Online Exclusives

The State of Clinical Trial Technology

Blake Adams of Florence discusses key report findings and the clinical trial software used to support Pfizer’s global COVID-19 vaccine study.

By: Kristin Brooks

Managing Editor, Contract Pharma

Florence Healthcare recently released its annual State of Clinical Trial Technology Industry Report. The study of more than 230 clinical operations professionals confirmed what the industry has been seeing over the past 10 months – COVID has forced organizations to accelerate their technology transformation plans, and investment in tech will only accelerate over the next three years.
 
Florence Healthcare, a platform for electronic document and data workflow management and remote connectivity in clinical trials, is the remote clinical trial software actively supporting Pfizer’s global COVID-19 vaccine study.
 
Blake Adams, vice president of marketing at Florence Healthcare discusses some of the key findings from the report, as well as the clinical trial software used to support Pfizer’s global COVID-19 vaccine study. –KB
 
Contract Pharma: What are some of the key findings from the State of Clinical Trial Technology Industry Report?
 
Blake Adams: Remote monitoring, collaboration, and operations are here to stay, with 83% of sponsors & CROs saying most or all of their monitoring will be done remotely in the next three years. The transformation was inevitable, but COVID accelerated it, as 76% of respondents in this year’s study reported that most of their monitor visits are remote compared to only 18% last year. The way sponsors and CROs are shifting budget allocations also reflect this with 36% of sponsors reporting an increase in their technology budget in response to COVID. In short, remote site access will now be a critical component of clinical operations.
 
CP: What do you anticipate with respect to future investment in clinical technology?
 
BA: Three big themes are emerging:
·      We will see stronger alignment between sponsors/CROs and study sites with respect to their needs for technology, with a focus on solving site challenges first to solve sponsor remote access challenges.
·      Study sites will build out site-wide technology infrastructure to create consistent processes, enable automation/AI, and layer on advanced business intelligence capabilities to identify bottlenecks and streamline operations.
·      Remote site access will become critical to clinical trial operations, so sponsors will demand their CRO has remote site access technology, and in-turn CROs with advanced remote site access technology will win more sponsor RFPs.
 
I’ll also add “vaccine within a year” will now be a standard for future viruses and pandemics. Organizations that have the infrastructure to support these timelines will be able to deliver on accelerated timelines.
 
CP: What type of clinical trial software was used to support Pfizer’s global COVID-19 vaccine study. What does this software entail?
 
BA: We equipped Pfizer’s COVID-19 study with remote site access via Florence eHub connected to Florence eBinders eISF at their study sites. Through the Florence eHub, each study site was given its own Florence eBinders platform, the industry-standard Electronic Investigator Site File (eISF) to manage its internal study operations.
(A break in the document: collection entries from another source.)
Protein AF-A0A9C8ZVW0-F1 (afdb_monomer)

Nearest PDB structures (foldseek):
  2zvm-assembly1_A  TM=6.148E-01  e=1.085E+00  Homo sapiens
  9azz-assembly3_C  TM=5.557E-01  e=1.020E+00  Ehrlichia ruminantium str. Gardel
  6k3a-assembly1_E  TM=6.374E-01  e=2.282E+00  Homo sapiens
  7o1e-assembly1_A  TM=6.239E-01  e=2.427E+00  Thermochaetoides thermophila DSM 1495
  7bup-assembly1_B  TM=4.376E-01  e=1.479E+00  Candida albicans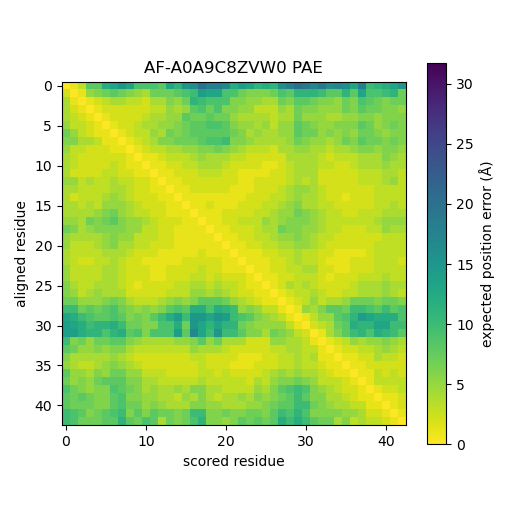 SC5314

Solvent-accessible surface area (backbone atoms only — not comparable to full-atom values): 2710 Å² total; per-residue (Å²): 134,54,72,48,76,57,99,88,41,41,26,47,50,46,78,39,82,91,75,68,27,35,39,34,37,45,56,92,55,103,54,91,49,74,48,73,16,84,42,88,90,64,100

Mean predicted aligned error: 4.47 Å

Foldseek 3Di:
DDWDADPNWIWDWDQDPVVCWIKTWTPDDPDTDIDTGNDPVRD

Sequence (43 aa):
MNMMEVNGYKAKIEYDPELDQFRGEILGLNGSADFYGKSPASL

Radius of gyration: 10.08 Å; Cα contacts (8 Å, |Δi|>4): 75; chains: 1; bounding box: 28×17×22 Å

Structure (mmCIF, N/CA/C/O backbone):
data_AF-A0A9C8ZVW0-F1
#
_entry.id   AF-A0A9C8ZVW0-F1
#
loop_
_atom_site.group_PDB
_atom_site.id
_atom_site.type_symbol
_atom_site.label_atom_id
_atom_site.label_alt_id
_atom_site.label_comp_id
_atom_site.label_asym_id
_atom_site.label_entity_id
_atom_site.label_seq_id
_atom_site.pdbx_PDB_ins_code
_atom_site.Cartn_x
_atom_site.C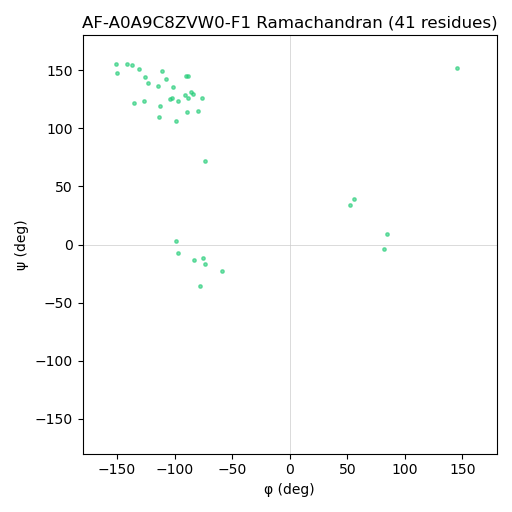artn_y
_atom_site.Cartn_z
_atom_site.occupancy
_atom_site.B_iso_or_equiv
_atom_site.auth_seq_id
_atom_site.auth_comp_id
_atom_site.auth_asym_id
_atom_site.auth_atom_id
_atom_site.pdbx_PDB_model_num
ATOM 1 N N . MET A 1 1 ? -7.725 8.701 -9.094 1.00 56.44 1 MET A N 1
ATOM 2 C CA . MET A 1 1 ? -7.541 8.319 -7.680 1.00 56.44 1 MET A CA 1
ATOM 3 C C . MET A 1 1 ? -8.024 6.887 -7.567 1.00 56.44 1 MET A C 1
ATOM 5 O O . MET A 1 1 ? -9.197 6.657 -7.832 1.00 56.44 1 MET A O 1
ATOM 9 N N . ASN A 1 2 ? -7.125 5.934 -7.321 1.00 77.56 2 ASN A N 1
ATOM 10 C CA . ASN A 1 2 ? -7.490 4.520 -7.234 1.00 77.56 2 ASN A CA 1
ATOM 11 C C . ASN A 1 2 ? -7.860 4.231 -5.778 1.00 77.56 2 ASN A C 1
ATOM 13 O O . ASN A 1 2 ? -7.022 4.379 -4.890 1.00 77.56 2 ASN A O 1
ATOM 17 N N . MET A 1 3 ? -9.129 3.915 -5.532 1.00 79.56 3 MET A N 1
ATOM 18 C CA . MET A 1 3 ? -9.646 3.599 -4.202 1.00 79.56 3 MET A CA 1
ATOM 19 C C . MET A 1 3 ? -10.095 2.147 -4.161 1.00 79.56 3 MET A C 1
ATOM 21 O O . MET A 1 3 ? -10.759 1.676 -5.083 1.00 79.56 3 MET A O 1
ATOM 25 N N . MET A 1 4 ? -9.743 1.473 -3.075 1.00 83.25 4 MET A N 1
ATOM 26 C CA . MET A 1 4 ? -10.221 0.140 -2.740 1.00 83.25 4 MET A CA 1
ATOM 27 C C . MET A 1 4 ? -11.206 0.245 -1.576 1.00 83.25 4 MET A C 1
ATOM 29 O O . MET A 1 4 ? -11.005 1.060 -0.677 1.00 83.25 4 MET A O 1
ATOM 33 N N . GLU A 1 5 ? -12.267 -0.559 -1.582 1.00 83.94 5 GLU A N 1
ATOM 34 C CA . GLU A 1 5 ? -13.205 -0.662 -0.463 1.00 83.94 5 GLU A CA 1
ATOM 35 C C . GLU A 1 5 ? -13.355 -2.127 -0.052 1.00 83.94 5 GLU A C 1
ATOM 37 O O 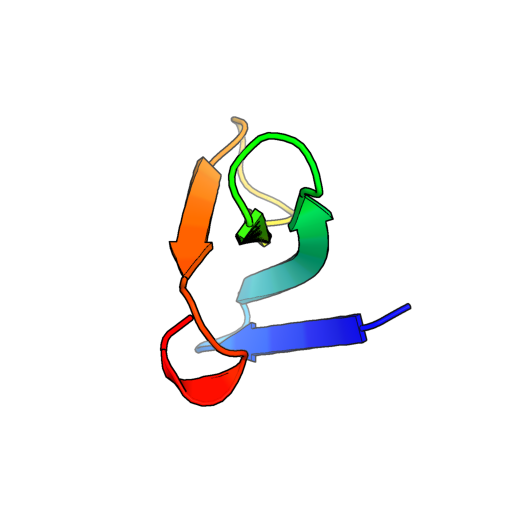. GLU A 1 5 ? -13.698 -2.973 -0.876 1.00 83.94 5 GLU A O 1
ATOM 42 N N . VAL A 1 6 ? -13.089 -2.428 1.220 1.00 79.56 6 VAL A N 1
ATOM 43 C CA . VAL A 1 6 ? -13.211 -3.776 1.791 1.00 79.56 6 VAL A CA 1
ATOM 44 C C . VAL A 1 6 ? -13.914 -3.668 3.136 1.00 79.56 6 VAL A C 1
ATOM 46 O O . VAL A 1 6 ? -13.443 -2.973 4.031 1.00 79.56 6 VAL A O 1
ATOM 49 N N . ASN A 1 7 ? -15.049 -4.353 3.296 1.00 81.44 7 ASN A N 1
ATOM 50 C CA . ASN A 1 7 ? -15.836 -4.355 4.539 1.00 81.44 7 ASN A CA 1
ATOM 51 C C . ASN A 1 7 ? -16.183 -2.943 5.067 1.00 81.44 7 ASN A C 1
ATOM 53 O O . ASN A 1 7 ? -16.224 -2.724 6.275 1.00 81.44 7 ASN A O 1
ATOM 57 N N . GLY A 1 8 ? -16.403 -1.975 4.169 1.00 83.38 8 GLY A N 1
ATOM 58 C CA . GLY A 1 8 ? -16.699 -0.578 4.516 1.00 83.38 8 GLY A CA 1
ATOM 59 C C . GLY A 1 8 ? -15.472 0.280 4.853 1.00 83.38 8 GLY A C 1
ATOM 60 O O . GLY A 1 8 ? -15.609 1.489 5.042 1.00 83.38 8 GLY A O 1
ATOM 61 N N . TYR A 1 9 ? -14.274 -0.307 4.879 1.00 83.00 9 TYR A N 1
ATOM 62 C CA . TYR A 1 9 ? -13.018 0.429 4.974 1.00 83.00 9 TYR A CA 1
ATOM 63 C C . TYR A 1 9 ? -12.562 0.844 3.587 1.00 83.00 9 TYR A C 1
ATOM 65 O O . TYR A 1 9 ? -12.514 0.026 2.669 1.00 83.00 9 TYR A O 1
ATOM 73 N N . LYS A 1 10 ? -12.199 2.117 3.441 1.00 88.88 10 LYS A N 1
ATOM 74 C CA . LYS A 1 10 ? -11.671 2.663 2.192 1.00 88.88 10 LYS A CA 1
ATOM 75 C C . LYS A 1 10 ? -10.167 2.781 2.296 1.00 88.88 10 LYS A C 1
ATOM 77 O O . LYS A 1 10 ? -9.675 3.285 3.299 1.00 88.88 10 LYS A O 1
ATOM 82 N N . ALA A 1 11 ? -9.458 2.373 1.257 1.00 90.56 11 ALA A N 1
ATOM 83 C CA . ALA A 1 11 ? -8.026 2.560 1.147 1.00 90.56 11 ALA A CA 1
ATOM 84 C C . ALA A 1 11 ? -7.674 3.330 -0.125 1.00 90.56 11 ALA A C 1
ATOM 86 O O . ALA A 1 11 ? -8.253 3.105 -1.192 1.00 90.56 11 ALA A O 1
ATOM 87 N N . LYS A 1 12 ? -6.717 4.248 -0.011 1.00 89.75 12 LYS A N 1
ATOM 88 C CA . LYS A 1 12 ? -6.112 4.940 -1.148 1.00 89.75 12 LYS A CA 1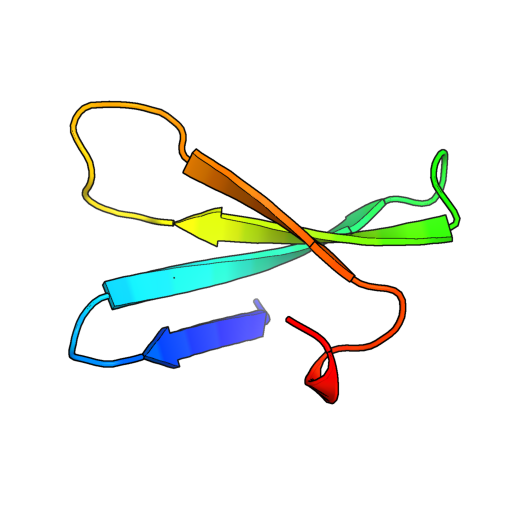
ATOM 89 C C . LYS A 1 12 ? -4.934 4.107 -1.644 1.00 89.75 12 LYS A C 1
ATOM 91 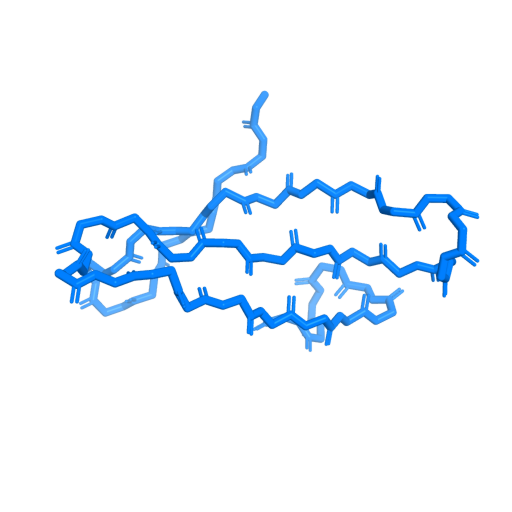O O . LYS A 1 12 ? -4.063 3.778 -0.849 1.00 89.75 12 LYS A O 1
ATOM 96 N N . ILE A 1 13 ? -4.910 3.780 -2.934 1.00 90.62 13 ILE A N 1
ATOM 97 C CA . ILE A 1 13 ? -3.812 3.024 -3.546 1.00 90.62 13 ILE A CA 1
ATOM 98 C C . ILE A 1 13 ? -2.926 3.968 -4.361 1.00 90.62 13 ILE A C 1
ATOM 100 O O . ILE A 1 13 ? -3.409 4.657 -5.267 1.00 90.62 13 ILE A O 1
ATOM 104 N N . GLU A 1 14 ? -1.629 3.965 -4.070 1.00 91.44 14 GLU A N 1
ATOM 105 C CA . GLU A 1 14 ? -0.596 4.716 -4.787 1.00 91.44 14 GLU A CA 1
ATOM 106 C C . GLU A 1 14 ? 0.581 3.806 -5.127 1.00 91.44 14 GLU A C 1
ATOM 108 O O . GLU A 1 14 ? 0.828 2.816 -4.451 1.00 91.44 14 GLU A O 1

Pfizer then has remote access to regulatory and source files for monitoring. This degree of remote connectivity was achieved by connecting to our network of 8,500 study sites already on the Florence platform in addition to our implementation team setting up new study sites that weren’t yet connected to the Florence platform in as little as a day.
 
On the software, solution sites manage their regulatory documents from creation to submission, including compliant eSignatures, task management, dashboards, and reports. The site also syncs source data securely into the system from any EMR, source platform or paper source. The sponsor and CRA review documents, assign tasks, sync documents with the eTMF, and manage study progress on the platform.
 
CP: Were there regulatory/compliance hurdles to overcome?
 
BA: The FDA, and other regulatory organizations, introduced a lot of guidance during COVID-19 to help mitigate some of the disruptions associated with restricted access to study sites. We expect those agencies to begin digging deep into some of the technologies that were introduced during this time period for compliance ramifications. We focus our efforts on international compliance and data privacy and protection, not only with regulatory agencies, but also with privacy laws like GDPR and CCPA. It’s important clinical operations leaders evaluate band-aid solutions they put in place during COVID against these standards.
 


Blake Adams leads marketing and growth for Florence, the leading remote site access and eISF platform in clinical research. Blake has spent over 6 years in executive leadership roles in healthcare technology, the last four of which helping build Florence. Prior to Florence Blake served in marketing leadership for Payspan, a Fintech company in healthcare, and Good Samaritan Health Centers, in addition to several years in international NGO consulting roles and other marketing functions. Blake loves talking about tech innovation in healthcare.